## Required work
The entries that follow include a run beginning at the line with "ATOM 151 C C" and ending at the line with "ATOM 170 C CA"; restate that run word for word and leave the rest out.

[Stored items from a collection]

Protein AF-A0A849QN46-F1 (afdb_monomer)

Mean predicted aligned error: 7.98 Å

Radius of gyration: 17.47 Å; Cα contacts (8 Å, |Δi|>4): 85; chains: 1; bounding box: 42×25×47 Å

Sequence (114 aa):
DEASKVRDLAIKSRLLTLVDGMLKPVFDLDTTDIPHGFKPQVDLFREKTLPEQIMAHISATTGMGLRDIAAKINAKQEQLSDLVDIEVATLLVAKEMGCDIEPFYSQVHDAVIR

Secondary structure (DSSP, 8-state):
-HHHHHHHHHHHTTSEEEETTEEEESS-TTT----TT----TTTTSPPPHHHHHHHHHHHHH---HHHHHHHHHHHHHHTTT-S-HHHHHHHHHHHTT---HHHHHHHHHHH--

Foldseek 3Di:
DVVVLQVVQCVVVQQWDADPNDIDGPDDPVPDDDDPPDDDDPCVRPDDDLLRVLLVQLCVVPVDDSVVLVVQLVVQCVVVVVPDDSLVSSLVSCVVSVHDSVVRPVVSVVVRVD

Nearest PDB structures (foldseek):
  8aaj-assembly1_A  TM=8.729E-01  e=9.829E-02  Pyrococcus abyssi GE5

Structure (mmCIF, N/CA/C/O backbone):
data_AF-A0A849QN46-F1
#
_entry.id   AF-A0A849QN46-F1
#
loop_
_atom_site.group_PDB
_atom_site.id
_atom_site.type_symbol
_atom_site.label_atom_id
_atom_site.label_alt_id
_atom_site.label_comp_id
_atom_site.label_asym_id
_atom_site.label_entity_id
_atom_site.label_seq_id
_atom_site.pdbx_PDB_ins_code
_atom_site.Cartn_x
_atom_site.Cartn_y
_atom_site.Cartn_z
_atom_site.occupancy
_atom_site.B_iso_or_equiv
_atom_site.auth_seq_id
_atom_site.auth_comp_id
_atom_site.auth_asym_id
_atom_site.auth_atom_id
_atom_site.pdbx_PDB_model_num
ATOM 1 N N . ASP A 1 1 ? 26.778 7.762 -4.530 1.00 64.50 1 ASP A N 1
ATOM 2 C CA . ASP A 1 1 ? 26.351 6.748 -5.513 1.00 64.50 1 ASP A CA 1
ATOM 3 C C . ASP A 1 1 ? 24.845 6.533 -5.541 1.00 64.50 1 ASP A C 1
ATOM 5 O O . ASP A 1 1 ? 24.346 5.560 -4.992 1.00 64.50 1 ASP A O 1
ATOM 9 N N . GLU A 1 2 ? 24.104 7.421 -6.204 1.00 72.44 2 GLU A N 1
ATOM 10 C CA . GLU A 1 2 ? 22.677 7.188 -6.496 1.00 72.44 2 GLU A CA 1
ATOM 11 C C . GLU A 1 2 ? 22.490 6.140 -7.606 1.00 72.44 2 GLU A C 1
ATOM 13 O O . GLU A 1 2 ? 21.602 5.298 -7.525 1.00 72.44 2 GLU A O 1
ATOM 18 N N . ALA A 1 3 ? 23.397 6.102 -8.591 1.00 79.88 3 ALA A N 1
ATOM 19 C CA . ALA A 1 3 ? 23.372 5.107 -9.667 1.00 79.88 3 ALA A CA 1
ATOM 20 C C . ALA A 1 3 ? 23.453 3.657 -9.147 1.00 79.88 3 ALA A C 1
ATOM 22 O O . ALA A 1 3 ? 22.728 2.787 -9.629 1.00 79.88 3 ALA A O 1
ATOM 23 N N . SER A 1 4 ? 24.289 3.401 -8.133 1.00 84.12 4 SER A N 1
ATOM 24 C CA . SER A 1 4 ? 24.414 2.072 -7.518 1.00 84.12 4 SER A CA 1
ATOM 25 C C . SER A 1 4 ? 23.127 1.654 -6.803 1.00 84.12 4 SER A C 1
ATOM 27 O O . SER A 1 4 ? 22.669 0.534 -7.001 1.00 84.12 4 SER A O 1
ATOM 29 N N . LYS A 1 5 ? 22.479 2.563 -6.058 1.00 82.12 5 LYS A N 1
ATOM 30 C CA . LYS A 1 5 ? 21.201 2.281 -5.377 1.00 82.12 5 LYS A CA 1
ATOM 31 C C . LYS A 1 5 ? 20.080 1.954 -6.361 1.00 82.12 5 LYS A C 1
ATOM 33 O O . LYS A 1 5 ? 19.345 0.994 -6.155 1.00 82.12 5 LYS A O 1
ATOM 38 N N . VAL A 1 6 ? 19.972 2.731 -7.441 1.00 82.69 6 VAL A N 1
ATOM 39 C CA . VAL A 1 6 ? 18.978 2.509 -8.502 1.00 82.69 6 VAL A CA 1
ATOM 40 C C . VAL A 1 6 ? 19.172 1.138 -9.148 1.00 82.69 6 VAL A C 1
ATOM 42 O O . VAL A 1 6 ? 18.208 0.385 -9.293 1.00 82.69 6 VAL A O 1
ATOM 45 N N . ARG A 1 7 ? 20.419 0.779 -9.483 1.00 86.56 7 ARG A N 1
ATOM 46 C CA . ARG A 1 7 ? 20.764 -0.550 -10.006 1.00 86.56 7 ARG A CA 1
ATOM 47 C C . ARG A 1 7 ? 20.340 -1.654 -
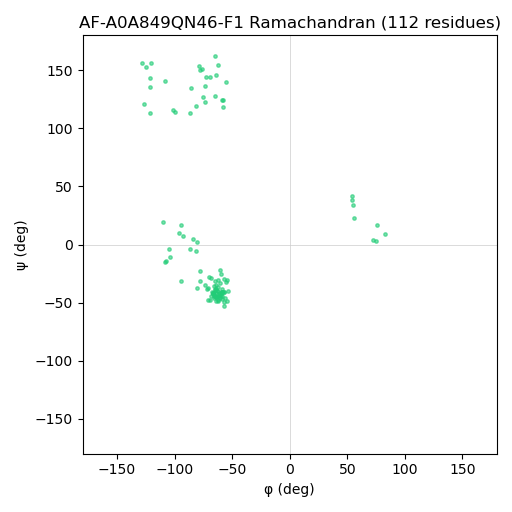9.040 1.00 86.56 7 ARG A C 1
ATOM 49 O O . ARG A 1 7 ? 19.661 -2.593 -9.448 1.00 86.56 7 ARG A O 1
ATOM 56 N N . ASP A 1 8 ? 20.750 -1.549 -7.780 1.00 86.81 8 ASP A N 1
ATOM 57 C CA . ASP A 1 8 ? 20.530 -2.598 -6.784 1.00 86.81 8 ASP A CA 1
ATOM 58 C C . ASP A 1 8 ? 19.030 -2.794 -6.511 1.00 86.81 8 ASP A C 1
ATOM 60 O O . ASP A 1 8 ? 18.556 -3.930 -6.423 1.00 86.81 8 ASP A O 1
ATOM 64 N N . LEU A 1 9 ? 18.255 -1.704 -6.476 1.00 84.19 9 LEU A N 1
ATOM 65 C CA . LEU A 1 9 ? 16.805 -1.772 -6.333 1.00 84.19 9 LEU A CA 1
ATOM 66 C C . LEU A 1 9 ? 16.131 -2.406 -7.554 1.00 84.19 9 LEU A C 1
ATOM 68 O O . LEU A 1 9 ? 15.245 -3.237 -7.379 1.00 84.19 9 LEU A O 1
ATOM 72 N N . ALA A 1 10 ? 16.563 -2.067 -8.770 1.00 85.25 10 ALA A N 1
ATOM 73 C CA . ALA A 1 10 ? 16.022 -2.644 -10.000 1.00 85.25 10 ALA A CA 1
ATOM 74 C C . ALA A 1 10 ? 16.312 -4.153 -10.133 1.00 85.25 10 ALA A C 1
ATOM 76 O O . ALA A 1 10 ? 15.500 -4.894 -10.688 1.00 85.25 10 ALA A O 1
ATOM 77 N N . ILE A 1 11 ? 17.440 -4.627 -9.593 1.00 89.38 11 ILE A N 1
ATOM 78 C CA . ILE A 1 11 ? 17.737 -6.062 -9.486 1.00 89.38 11 ILE A CA 1
ATOM 79 C C . ILE A 1 11 ? 16.836 -6.713 -8.427 1.00 89.38 11 ILE A C 1
ATOM 81 O O . ILE A 1 11 ? 16.196 -7.730 -8.698 1.00 89.38 11 ILE A O 1
ATOM 85 N N . LYS A 1 12 ? 16.723 -6.112 -7.232 1.00 86.19 12 LYS A N 1
ATOM 86 C CA . LYS A 1 12 ? 15.874 -6.615 -6.135 1.00 86.19 12 LYS A CA 1
ATOM 87 C C . LYS A 1 12 ? 14.399 -6.710 -6.538 1.00 86.19 12 LYS A C 1
ATOM 89 O O . LYS A 1 12 ? 13.726 -7.666 -6.162 1.00 86.19 12 LYS A O 1
ATOM 94 N N . SER A 1 13 ? 13.906 -5.751 -7.320 1.00 81.69 13 SER A N 1
ATOM 95 C CA . SER A 1 13 ? 12.533 -5.723 -7.831 1.00 81.69 13 SER A CA 1
ATOM 96 C C . SER A 1 13 ? 12.304 -6.610 -9.057 1.00 81.69 13 SER A C 1
ATOM 98 O O . SER A 1 13 ? 11.187 -6.640 -9.566 1.00 81.69 13 SER A O 1
ATOM 100 N N . ARG A 1 14 ? 13.327 -7.348 -9.521 1.00 87.25 14 ARG A N 1
ATOM 101 C CA . ARG A 1 14 ? 13.279 -8.174 -10.738 1.00 87.25 14 ARG A CA 1
ATOM 102 C C . ARG A 1 14 ? 12.827 -7.371 -11.959 1.00 87.25 14 ARG A C 1
ATOM 104 O O . ARG A 1 14 ? 12.028 -7.852 -12.747 1.00 87.25 14 ARG A O 1
ATOM 111 N N . LEU A 1 15 ? 13.318 -6.144 -12.107 1.00 88.06 15 LEU A N 1
ATOM 112 C CA . LEU A 1 15 ? 13.199 -5.375 -13.350 1.00 88.06 15 LEU A CA 1
ATOM 113 C C . LEU A 1 15 ? 14.445 -5.555 -14.223 1.00 88.06 15 LEU A C 1
ATOM 115 O O . LEU A 1 15 ? 14.353 -5.550 -15.451 1.00 88.06 15 LEU A O 1
ATOM 119 N N . LEU A 1 16 ? 15.601 -5.759 -13.585 1.00 92.38 16 LEU A N 1
ATOM 120 C CA . LEU A 1 16 ? 16.885 -6.024 -14.225 1.00 92.38 16 LEU A CA 1
ATOM 121 C C . LEU A 1 16 ? 17.507 -7.321 -13.699 1.00 92.38 16 LEU A C 1
ATOM 123 O O . LEU A 1 16 ? 17.307 -7.712 -12.551 1.00 92.38 16 LEU A O 1
ATOM 127 N N . THR A 1 17 ? 18.327 -7.950 -14.532 1.00 94.06 17 THR A N 1
ATOM 128
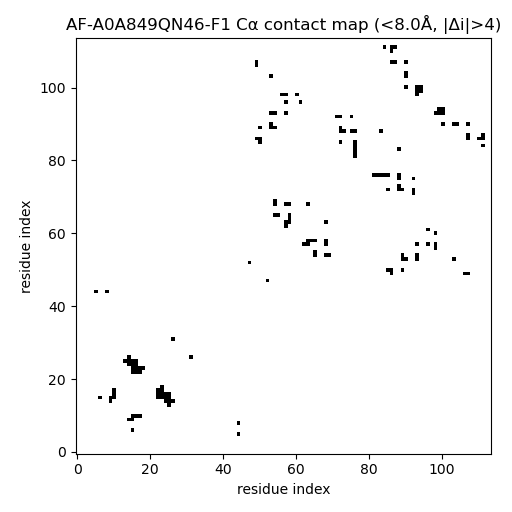 C CA . THR A 1 17 ? 19.215 -9.055 -14.165 1.00 94.06 17 THR A CA 1
ATOM 129 C C . THR A 1 17 ? 20.638 -8.759 -14.632 1.00 94.06 17 THR A C 1
ATOM 131 O O . THR A 1 17 ? 20.842 -7.975 -15.560 1.00 94.06 17 THR A O 1
ATOM 134 N N . LEU A 1 18 ? 21.630 -9.374 -13.990 1.00 92.25 18 LEU A N 1
ATOM 135 C CA . LEU A 1 18 ? 23.029 -9.278 -14.392 1.00 92.25 18 LEU A CA 1
ATOM 136 C C . LEU A 1 18 ? 23.415 -10.552 -15.151 1.00 92.25 18 LEU A C 1
ATOM 138 O O . LEU A 1 18 ? 23.417 -11.639 -14.578 1.00 92.25 18 LEU A O 1
ATOM 142 N N . VAL A 1 19 ? 23.748 -10.418 -16.433 1.00 92.44 19 VAL A N 1
ATOM 143 C CA . VAL A 1 19 ? 24.196 -11.524 -17.291 1.00 92.44 19 VAL A CA 1
ATOM 144 C C . VAL A 1 19 ? 25.517 -11.111 -17.922 1.00 92.44 19 VAL A C 1
ATOM 146 O O . VAL A 1 19 ? 25.581 -10.078 -18.583 1.00 92.44 19 VAL A O 1
ATOM 149 N N . ASP A 1 20 ? 26.573 -11.888 -17.679 1.00 91.19 20 ASP A N 1
ATOM 150 C CA . ASP A 1 20 ? 27.931 -11.625 -18.181 1.00 91.19 20 ASP A CA 1
ATOM 151 C C . ASP A 1 20 ? 28.456 -10.218 -17.833 1.00 91.19 20 ASP A C 1
ATOM 153 O O . ASP A 1 20 ? 29.090 -9.541 -18.639 1.00 91.19 20 ASP A O 1
ATOM 157 N N . GLY A 1 21 ? 28.143 -9.738 -16.624 1.00 89.44 21 GLY A N 1
ATOM 158 C CA . GLY A 1 21 ? 28.539 -8.403 -16.161 1.00 89.44 21 GLY A CA 1
ATOM 159 C C . GLY A 1 21 ? 27.740 -7.246 -16.773 1.00 89.44 21 GLY A C 1
ATOM 160 O O . GLY A 1 21 ? 28.016 -6.092 -16.455 1.00 89.44 21 GLY A O 1
ATOM 161 N N . MET A 1 22 ? 26.732 -7.530 -17.601 1.00 91.12 22 MET A N 1
ATOM 162 C CA . MET A 1 22 ? 25.846 -6.529 -18.194 1.00 91.12 22 MET A CA 1
ATOM 163 C C . MET A 1 22 ? 24.446 -6.590 -17.586 1.00 91.12 22 MET A C 1
ATOM 165 O O . MET A 1 22 ? 23.902 -7.666 -17.334 1.00 91.12 22 MET A O 1
ATOM 169 N N . LEU A 1 23 ? 23.843 -5.419 -17.374 1.00 90.62 23 LEU A N 1
ATOM 170 C CA . LEU A 1 23 ? 22.445 -5.316 -16.965 1.00 90.62 23 LEU A CA 1
ATOM 171 C C . LEU A 1 23 ? 21.543 -5.600 -18.165 1.00 90.62 23 LEU A C 1
ATOM 173 O O . LEU A 1 23 ? 21.673 -4.958 -19.207 1.00 90.62 23 LEU A O 1
ATOM 177 N N . LYS A 1 24 ? 20.616 -6.541 -18.002 1.00 93.56 24 LYS A N 1
ATOM 178 C CA . LYS A 1 24 ? 19.577 -6.850 -18.986 1.00 93.56 24 LYS A CA 1
ATOM 179 C C . LYS A 1 24 ? 18.193 -6.674 -18.357 1.00 93.56 24 LYS A C 1
ATOM 181 O O . LYS A 1 24 ? 18.004 -7.122 -17.224 1.00 93.56 24 LYS A O 1
ATOM 186 N N . PRO A 1 25 ? 17.231 -6.038 -19.048 1.00 92.12 25 PRO A N 1
ATOM 187 C CA . PRO A 1 25 ? 15.843 -6.036 -18.605 1.00 92.12 25 PRO A CA 1
ATOM 188 C C . PRO A 1 25 ? 15.285 -7.458 -18.637 1.00 92.12 25 PRO A C 1
ATOM 190 O O . PRO A 1 25 ? 15.656 -8.261 -19.491 1.00 92.12 25 PRO A O 1
ATOM 193 N N . VAL A 1 26 ? 14.401 -7.771 -17.691 1.00 93.31 26 VAL A N 1
ATOM 194 C CA . VAL A 1 26 ? 13.669 -9.053 -17.681 1.00 93.31 26 VAL A CA 1
ATOM 195 C C . VAL A 1 26 ? 12.275 -8.943 -18.308 1.00 93.31 26 VAL A C 1
ATOM 197 O O . VAL A 1 26 ? 11.472 -9.867 -18.206 1.00 93.31 26 VAL A O 1
ATOM 200 N N . PHE A 1 27 ? 11.989 -7.809 -18.943 1.00 88.25 27 PHE A N 1
ATOM 201 C CA . PHE A 1 27 ? 10.777 -7.536 -19.704 1.00 88.25 27 PHE A CA 1
ATOM 202 C C . PHE A 1 27 ? 11.150 -7.213 -21.152 1.00 88.25 27 PHE A C 1
ATOM 204 O O . PHE A 1 27 ? 12.278 -6.807 -21.442 1.00 88.25 27 PHE A O 1
ATOM 211 N N . ASP A 1 28 ? 10.200 -7.417 -22.055 1.00 88.75 28 ASP A N 1
ATOM 212 C CA . ASP A 1 28 ? 10.387 -7.186 -23.480 1.00 88.75 28 ASP A CA 1
ATOM 213 C C . ASP A 1 28 ? 10.227 -5.697 -23.810 1.00 88.75 28 ASP A C 1
ATOM 215 O O . ASP A 1 28 ? 9.180 -5.094 -23.567 1.00 88.75 28 ASP A O 1
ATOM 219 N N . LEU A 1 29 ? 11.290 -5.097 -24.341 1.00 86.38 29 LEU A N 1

## Response
ATOM 151 C C . ASP A 1 20 ? 28.456 -10.218 -17.833 1.00 91.19 20 ASP A C 1
ATOM 153 O O . ASP A 1 20 ? 29.090 -9.541 -18.639 1.00 91.19 20 ASP A O 1
ATOM 157 N N . GLY A 1 21 ? 28.143 -9.738 -16.624 1.00 89.44 21 GLY A N 1
ATOM 158 C CA . GLY A 1 21 ? 28.539 -8.403 -16.161 1.00 89.44 21 GLY A CA 1
ATOM 159 C C . GLY A 1 21 ? 27.740 -7.246 -16.773 1.00 89.44 21 GLY A C 1
ATOM 160 O O . GLY A 1 21 ? 28.016 -6.092 -16.455 1.00 89.44 21 GLY A O 1
ATOM 161 N N . MET A 1 22 ? 26.732 -7.530 -17.601 1.00 91.12 22 MET A N 1
ATOM 162 C CA . MET A 1 22 ? 25.846 -6.529 -18.194 1.00 91.12 22 MET A CA 1
ATOM 163 C C . MET A 1 22 ? 24.446 -6.590 -17.586 1.00 91.12 22 MET A C 1
ATOM 165 O O . MET A 1 22 ? 23.902 -7.666 -17.334 1.00 91.12 22 MET A O 1
ATOM 169 N N . LEU A 1 23 ? 23.843 -5.419 -17.374 1.00 90.62 23 LEU A N 1
ATOM 170 C CA . LEU A 1 23 ? 22.445 -5.316 -16.965 1.00 90.62 23 LEU A CA 1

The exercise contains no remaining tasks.